Collected data entries
◆ ◆ ◆ ◆ ◆

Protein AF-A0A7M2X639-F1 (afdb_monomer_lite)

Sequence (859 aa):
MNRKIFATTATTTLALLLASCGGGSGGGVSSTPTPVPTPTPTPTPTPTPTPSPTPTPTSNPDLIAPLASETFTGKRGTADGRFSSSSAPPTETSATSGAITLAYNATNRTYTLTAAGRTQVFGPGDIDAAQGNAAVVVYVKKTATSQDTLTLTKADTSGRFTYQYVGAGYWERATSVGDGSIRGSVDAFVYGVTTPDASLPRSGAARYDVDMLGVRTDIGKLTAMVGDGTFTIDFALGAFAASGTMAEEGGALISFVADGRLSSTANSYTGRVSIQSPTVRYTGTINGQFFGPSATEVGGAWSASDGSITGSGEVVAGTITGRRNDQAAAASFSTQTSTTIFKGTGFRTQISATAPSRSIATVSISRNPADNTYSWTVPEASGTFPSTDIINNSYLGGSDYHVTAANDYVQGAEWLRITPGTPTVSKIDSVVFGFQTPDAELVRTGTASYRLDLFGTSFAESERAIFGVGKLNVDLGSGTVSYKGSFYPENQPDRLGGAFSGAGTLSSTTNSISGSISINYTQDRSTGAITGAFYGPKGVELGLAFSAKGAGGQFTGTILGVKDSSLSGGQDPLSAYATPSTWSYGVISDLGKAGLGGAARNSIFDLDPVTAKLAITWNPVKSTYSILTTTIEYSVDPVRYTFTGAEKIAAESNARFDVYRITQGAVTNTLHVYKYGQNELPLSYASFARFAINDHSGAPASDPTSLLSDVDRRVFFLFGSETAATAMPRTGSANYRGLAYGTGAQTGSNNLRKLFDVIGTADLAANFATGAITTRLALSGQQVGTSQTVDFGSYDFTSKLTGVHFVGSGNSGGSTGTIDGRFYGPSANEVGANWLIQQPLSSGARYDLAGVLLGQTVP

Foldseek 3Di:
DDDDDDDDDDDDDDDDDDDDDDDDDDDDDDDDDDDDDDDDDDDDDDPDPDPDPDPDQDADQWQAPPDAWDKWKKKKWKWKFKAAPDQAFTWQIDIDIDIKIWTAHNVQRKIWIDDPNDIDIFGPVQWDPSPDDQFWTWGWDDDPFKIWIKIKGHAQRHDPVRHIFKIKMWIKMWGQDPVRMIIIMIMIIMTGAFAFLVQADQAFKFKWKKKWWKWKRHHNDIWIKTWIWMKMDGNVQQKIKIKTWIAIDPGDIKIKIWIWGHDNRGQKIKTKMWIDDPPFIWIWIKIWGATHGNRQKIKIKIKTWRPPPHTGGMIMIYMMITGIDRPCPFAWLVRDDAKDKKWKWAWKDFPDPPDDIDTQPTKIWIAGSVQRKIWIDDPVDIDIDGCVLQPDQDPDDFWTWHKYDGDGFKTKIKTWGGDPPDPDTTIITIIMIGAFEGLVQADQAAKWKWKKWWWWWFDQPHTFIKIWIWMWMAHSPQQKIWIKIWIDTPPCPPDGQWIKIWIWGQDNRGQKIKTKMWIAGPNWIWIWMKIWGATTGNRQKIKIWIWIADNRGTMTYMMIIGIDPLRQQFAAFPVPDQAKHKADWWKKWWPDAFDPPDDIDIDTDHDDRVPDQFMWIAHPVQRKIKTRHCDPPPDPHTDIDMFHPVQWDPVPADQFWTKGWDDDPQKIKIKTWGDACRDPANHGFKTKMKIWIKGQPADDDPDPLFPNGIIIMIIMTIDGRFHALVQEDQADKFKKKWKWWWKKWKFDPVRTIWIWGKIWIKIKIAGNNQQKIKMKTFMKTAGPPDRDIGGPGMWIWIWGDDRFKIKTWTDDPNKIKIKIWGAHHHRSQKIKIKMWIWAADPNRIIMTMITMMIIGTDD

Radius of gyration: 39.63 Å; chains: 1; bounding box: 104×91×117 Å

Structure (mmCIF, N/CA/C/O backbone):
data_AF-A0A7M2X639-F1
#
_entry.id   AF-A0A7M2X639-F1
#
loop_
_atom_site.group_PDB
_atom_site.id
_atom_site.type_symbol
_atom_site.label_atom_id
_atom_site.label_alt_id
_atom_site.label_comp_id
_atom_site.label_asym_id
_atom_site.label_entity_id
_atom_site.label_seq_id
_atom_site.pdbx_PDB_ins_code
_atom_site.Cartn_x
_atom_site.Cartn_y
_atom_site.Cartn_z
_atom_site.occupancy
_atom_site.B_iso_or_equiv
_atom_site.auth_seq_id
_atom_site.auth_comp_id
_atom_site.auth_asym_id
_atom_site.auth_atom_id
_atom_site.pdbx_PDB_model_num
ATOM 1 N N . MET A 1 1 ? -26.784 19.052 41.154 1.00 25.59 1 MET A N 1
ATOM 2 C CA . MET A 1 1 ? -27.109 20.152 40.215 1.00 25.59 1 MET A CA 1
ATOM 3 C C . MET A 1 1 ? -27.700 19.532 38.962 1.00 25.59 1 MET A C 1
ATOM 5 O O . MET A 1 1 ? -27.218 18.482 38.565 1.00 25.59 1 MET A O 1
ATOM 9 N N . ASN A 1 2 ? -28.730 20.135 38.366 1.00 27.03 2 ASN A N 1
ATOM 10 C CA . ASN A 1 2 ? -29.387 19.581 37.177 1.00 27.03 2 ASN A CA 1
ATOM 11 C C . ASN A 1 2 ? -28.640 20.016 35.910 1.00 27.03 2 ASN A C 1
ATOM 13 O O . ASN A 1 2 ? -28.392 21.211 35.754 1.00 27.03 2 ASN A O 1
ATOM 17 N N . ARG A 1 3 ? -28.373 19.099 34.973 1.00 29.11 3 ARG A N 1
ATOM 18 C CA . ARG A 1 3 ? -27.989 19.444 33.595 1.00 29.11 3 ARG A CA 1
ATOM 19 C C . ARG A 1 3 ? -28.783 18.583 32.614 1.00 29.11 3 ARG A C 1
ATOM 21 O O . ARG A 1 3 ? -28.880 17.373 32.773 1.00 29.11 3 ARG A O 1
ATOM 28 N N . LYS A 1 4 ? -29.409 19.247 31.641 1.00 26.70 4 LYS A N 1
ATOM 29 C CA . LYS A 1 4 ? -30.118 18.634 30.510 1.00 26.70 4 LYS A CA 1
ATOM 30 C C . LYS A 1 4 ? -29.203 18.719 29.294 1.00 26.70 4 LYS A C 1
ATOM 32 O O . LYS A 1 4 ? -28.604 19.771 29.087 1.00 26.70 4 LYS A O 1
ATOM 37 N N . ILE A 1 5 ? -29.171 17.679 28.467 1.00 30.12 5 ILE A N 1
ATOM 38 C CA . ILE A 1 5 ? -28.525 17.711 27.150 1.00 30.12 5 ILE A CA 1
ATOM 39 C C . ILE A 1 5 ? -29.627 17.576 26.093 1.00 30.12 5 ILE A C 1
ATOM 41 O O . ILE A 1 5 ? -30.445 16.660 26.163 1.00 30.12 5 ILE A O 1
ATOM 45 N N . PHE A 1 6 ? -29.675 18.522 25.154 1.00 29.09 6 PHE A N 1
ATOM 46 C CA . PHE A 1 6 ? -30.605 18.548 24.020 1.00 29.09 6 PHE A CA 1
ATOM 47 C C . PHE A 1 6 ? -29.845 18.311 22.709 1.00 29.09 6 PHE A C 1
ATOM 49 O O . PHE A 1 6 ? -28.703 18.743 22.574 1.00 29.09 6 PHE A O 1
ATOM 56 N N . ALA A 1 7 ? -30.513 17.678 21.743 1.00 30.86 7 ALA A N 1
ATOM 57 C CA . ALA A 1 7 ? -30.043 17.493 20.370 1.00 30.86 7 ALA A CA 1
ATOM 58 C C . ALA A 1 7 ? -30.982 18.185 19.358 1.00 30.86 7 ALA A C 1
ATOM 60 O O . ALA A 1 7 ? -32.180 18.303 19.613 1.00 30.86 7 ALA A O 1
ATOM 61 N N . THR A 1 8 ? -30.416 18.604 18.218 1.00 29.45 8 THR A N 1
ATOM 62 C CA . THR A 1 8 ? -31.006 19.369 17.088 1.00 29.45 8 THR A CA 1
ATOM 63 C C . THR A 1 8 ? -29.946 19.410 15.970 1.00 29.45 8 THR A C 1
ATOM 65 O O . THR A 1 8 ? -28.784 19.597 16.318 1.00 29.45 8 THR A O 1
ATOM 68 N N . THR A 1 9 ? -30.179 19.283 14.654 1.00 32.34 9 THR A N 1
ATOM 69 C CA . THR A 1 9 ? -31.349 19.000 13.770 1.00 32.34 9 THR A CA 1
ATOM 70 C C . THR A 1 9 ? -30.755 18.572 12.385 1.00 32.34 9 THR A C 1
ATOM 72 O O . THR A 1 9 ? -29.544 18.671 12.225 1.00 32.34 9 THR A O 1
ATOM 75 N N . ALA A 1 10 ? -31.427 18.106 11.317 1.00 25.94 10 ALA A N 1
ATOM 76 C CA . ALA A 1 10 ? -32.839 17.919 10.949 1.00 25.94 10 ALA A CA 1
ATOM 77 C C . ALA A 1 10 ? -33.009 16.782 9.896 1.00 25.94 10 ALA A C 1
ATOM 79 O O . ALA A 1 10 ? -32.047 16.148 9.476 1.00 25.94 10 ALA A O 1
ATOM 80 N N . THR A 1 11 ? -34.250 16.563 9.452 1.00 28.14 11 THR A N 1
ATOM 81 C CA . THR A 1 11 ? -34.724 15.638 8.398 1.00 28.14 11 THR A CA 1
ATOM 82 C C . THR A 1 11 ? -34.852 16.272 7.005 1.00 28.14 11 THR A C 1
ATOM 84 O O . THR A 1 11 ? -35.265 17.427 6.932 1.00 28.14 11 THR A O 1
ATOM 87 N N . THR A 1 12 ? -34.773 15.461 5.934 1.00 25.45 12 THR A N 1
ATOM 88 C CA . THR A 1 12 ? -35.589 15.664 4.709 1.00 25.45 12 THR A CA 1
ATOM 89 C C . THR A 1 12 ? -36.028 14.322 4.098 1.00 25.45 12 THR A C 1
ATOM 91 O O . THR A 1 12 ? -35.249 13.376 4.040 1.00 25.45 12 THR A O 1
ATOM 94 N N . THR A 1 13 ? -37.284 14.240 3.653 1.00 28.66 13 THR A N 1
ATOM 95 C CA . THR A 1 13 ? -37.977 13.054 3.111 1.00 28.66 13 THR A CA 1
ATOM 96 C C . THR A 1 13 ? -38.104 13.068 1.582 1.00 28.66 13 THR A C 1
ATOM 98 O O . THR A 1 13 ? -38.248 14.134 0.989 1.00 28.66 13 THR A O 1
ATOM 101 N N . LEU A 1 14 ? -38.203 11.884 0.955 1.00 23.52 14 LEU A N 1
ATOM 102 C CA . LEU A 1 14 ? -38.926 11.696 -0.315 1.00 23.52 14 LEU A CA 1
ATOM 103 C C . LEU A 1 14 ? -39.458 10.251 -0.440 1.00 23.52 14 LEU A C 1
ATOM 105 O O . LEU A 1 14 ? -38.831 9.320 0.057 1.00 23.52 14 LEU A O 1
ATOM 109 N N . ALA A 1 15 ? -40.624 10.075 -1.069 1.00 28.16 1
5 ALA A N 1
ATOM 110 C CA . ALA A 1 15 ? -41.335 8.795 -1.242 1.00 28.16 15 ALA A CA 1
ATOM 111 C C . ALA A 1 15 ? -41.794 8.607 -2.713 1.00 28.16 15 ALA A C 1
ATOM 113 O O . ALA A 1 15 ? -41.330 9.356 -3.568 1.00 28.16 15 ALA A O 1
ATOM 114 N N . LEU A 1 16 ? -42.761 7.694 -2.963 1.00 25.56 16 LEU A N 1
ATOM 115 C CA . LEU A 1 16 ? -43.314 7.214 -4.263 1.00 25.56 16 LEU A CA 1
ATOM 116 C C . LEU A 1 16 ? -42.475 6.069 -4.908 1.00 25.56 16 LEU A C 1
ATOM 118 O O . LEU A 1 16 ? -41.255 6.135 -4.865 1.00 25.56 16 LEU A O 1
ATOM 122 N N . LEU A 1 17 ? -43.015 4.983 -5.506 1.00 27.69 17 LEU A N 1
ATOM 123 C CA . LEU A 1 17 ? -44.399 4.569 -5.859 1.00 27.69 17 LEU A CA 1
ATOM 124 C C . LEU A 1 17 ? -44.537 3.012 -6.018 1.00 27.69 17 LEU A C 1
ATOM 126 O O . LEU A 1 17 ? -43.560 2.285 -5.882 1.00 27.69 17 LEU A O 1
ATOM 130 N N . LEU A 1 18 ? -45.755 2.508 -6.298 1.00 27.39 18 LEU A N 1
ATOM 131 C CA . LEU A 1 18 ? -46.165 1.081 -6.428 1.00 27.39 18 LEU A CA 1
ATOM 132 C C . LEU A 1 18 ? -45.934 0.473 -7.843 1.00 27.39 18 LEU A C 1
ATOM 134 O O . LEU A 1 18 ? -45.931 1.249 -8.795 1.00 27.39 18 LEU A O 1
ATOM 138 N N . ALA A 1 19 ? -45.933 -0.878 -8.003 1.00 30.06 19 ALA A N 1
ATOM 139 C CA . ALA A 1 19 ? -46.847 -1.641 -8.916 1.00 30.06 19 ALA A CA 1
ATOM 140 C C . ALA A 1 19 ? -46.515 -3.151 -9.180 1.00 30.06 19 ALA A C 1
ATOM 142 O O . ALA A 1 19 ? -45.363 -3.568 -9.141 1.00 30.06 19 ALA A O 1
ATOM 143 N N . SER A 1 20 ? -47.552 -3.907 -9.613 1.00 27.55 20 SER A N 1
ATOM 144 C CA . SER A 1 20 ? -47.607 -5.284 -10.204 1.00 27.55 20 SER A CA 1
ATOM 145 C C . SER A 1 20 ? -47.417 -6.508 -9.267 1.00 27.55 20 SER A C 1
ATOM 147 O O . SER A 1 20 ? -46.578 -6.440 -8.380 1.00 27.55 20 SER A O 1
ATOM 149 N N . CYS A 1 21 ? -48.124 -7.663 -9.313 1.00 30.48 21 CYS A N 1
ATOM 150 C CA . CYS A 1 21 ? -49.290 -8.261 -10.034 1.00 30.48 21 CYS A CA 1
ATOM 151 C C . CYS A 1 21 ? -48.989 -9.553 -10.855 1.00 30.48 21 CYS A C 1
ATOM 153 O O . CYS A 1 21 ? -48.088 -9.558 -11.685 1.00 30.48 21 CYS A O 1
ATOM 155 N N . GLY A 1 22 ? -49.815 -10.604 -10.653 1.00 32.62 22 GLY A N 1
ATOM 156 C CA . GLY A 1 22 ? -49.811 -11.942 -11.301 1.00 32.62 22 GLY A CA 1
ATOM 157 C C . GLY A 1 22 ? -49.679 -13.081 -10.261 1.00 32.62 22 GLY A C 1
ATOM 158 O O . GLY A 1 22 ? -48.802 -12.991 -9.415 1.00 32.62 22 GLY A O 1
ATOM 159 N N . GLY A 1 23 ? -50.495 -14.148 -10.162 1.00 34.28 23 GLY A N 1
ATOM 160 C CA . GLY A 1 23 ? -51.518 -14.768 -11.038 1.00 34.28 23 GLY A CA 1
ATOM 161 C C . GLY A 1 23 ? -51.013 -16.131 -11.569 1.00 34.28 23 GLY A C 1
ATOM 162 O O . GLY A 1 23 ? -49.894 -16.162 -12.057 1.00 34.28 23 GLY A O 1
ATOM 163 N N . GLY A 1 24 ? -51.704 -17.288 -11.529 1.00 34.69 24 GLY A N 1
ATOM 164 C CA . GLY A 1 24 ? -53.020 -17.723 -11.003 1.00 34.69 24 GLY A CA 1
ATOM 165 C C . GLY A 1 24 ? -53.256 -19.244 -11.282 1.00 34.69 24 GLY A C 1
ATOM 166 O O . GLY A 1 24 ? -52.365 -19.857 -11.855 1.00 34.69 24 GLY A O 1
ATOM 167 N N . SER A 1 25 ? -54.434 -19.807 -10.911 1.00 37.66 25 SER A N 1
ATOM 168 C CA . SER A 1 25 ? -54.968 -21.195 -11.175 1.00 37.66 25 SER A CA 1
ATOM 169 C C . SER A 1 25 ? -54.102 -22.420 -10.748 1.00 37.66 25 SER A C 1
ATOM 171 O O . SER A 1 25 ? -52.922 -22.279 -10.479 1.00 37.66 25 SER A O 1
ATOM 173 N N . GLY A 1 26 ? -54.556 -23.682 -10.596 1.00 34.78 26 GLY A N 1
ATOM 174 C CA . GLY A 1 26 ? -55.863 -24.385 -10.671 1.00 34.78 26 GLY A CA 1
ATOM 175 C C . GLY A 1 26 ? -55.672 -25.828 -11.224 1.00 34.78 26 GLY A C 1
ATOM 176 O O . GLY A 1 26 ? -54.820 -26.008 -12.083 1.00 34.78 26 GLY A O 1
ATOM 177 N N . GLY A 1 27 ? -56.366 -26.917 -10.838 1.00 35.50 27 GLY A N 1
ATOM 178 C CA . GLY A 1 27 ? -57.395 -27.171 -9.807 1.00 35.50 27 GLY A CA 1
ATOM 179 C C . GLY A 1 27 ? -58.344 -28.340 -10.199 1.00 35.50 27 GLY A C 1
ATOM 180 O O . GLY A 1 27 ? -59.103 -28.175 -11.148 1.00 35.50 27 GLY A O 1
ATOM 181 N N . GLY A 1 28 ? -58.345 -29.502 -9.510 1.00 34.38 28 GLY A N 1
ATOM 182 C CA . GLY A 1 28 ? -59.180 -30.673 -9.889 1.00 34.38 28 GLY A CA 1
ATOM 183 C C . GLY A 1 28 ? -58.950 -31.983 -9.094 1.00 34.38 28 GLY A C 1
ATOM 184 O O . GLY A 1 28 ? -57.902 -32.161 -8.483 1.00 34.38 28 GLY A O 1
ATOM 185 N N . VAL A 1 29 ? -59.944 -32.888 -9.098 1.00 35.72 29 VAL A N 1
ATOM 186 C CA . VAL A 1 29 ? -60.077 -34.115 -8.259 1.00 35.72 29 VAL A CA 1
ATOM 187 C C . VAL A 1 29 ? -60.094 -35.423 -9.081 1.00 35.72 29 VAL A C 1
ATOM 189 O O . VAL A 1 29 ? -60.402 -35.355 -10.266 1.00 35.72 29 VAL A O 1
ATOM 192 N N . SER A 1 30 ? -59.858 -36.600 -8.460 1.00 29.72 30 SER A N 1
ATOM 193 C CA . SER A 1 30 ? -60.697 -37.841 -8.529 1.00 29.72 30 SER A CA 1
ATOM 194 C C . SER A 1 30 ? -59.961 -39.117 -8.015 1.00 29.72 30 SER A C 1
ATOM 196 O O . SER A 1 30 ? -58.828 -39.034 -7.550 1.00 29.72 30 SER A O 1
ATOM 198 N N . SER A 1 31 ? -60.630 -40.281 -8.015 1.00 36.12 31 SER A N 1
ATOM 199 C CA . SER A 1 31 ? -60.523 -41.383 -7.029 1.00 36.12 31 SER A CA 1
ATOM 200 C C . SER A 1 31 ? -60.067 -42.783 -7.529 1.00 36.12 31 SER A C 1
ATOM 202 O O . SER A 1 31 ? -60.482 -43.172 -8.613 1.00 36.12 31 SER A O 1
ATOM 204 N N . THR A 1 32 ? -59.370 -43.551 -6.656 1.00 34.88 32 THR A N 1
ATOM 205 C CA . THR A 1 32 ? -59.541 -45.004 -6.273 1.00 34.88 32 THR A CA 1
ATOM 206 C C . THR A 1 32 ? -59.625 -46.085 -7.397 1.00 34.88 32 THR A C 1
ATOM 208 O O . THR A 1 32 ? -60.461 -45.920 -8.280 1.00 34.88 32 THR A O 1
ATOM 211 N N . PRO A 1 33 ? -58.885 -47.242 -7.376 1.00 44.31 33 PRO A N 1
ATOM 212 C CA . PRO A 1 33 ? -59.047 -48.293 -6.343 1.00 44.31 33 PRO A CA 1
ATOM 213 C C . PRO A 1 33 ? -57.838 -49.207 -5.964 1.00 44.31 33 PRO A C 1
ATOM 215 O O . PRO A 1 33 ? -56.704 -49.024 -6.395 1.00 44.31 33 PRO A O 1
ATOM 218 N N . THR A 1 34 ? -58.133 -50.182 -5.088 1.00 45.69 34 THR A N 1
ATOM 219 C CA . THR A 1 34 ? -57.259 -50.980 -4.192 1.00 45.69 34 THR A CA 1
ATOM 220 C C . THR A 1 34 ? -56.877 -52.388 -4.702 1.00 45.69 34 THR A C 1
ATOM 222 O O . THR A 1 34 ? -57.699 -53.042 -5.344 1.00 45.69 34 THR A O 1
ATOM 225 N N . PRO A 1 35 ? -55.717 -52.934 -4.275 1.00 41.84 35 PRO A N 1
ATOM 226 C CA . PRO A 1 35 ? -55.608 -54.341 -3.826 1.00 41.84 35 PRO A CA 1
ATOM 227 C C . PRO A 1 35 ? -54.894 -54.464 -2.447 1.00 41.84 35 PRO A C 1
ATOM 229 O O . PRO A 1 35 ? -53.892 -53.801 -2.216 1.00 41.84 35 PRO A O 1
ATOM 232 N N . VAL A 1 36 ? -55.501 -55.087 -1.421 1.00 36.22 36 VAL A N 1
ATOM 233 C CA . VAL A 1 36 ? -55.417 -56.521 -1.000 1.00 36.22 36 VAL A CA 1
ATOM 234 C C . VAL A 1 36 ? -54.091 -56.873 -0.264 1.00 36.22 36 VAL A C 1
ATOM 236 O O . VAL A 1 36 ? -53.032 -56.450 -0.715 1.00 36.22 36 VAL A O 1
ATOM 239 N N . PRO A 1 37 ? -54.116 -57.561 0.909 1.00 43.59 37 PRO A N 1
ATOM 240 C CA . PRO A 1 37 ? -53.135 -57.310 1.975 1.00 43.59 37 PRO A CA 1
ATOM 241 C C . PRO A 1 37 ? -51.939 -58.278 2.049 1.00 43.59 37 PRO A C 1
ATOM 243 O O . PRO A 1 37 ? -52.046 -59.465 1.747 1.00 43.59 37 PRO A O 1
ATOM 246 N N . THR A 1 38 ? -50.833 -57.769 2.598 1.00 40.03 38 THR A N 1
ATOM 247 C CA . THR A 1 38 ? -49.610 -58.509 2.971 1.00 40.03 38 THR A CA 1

◆ ◆ ◆ ◆ ◆

* WORK REQUEST *
From the records above, transcribe without alteration every line from the one with "ATOM 96 C C" to the one with "ATOM 113 O O", inclusive.

* ANSWER BELOW *
ATOM 96 C C . THR A 1 13 ? -38.104 13.068 1.582 1.00 28.66 13 THR A C 1
ATOM 98 O O . THR A 1 13 ? -38.248 14.134 0.989 1.00 28.66 13 THR A O 1
ATOM 101 N N . LEU A 1 14 ? -38.203 11.884 0.955 1.00 23.52 14 LEU A N 1
ATOM 102 C CA . LEU A 1 14 ? -38.926 11.696 -0.315 1.00 23.52 14 LEU A CA 1
ATOM 103 C C . LEU A 1 14 ? -39.458 10.251 -0.440 1.00 23.52 14 LEU A C 1
ATOM 105 O O . LEU A 1 14 ? -38.831 9.320 0.057 1.00 23.52 14 LEU A O 1
ATOM 109 N N . ALA A 1 15 ? -40.624 10.075 -1.069 1.00 28.16 1
5 ALA A N 1
ATOM 110 C CA . ALA A 1 15 ? -41.335 8.795 -1.242 1.00 28.16 15 ALA A CA 1
ATOM 111 C C . ALA A 1 15 ? -41.794 8.607 -2.713 1.00 28.16 15 ALA A C 1
ATOM 113 O O . ALA A 1 15 ? -41.330 9.356 -3.568 1.00 28.16 15 ALA A O 1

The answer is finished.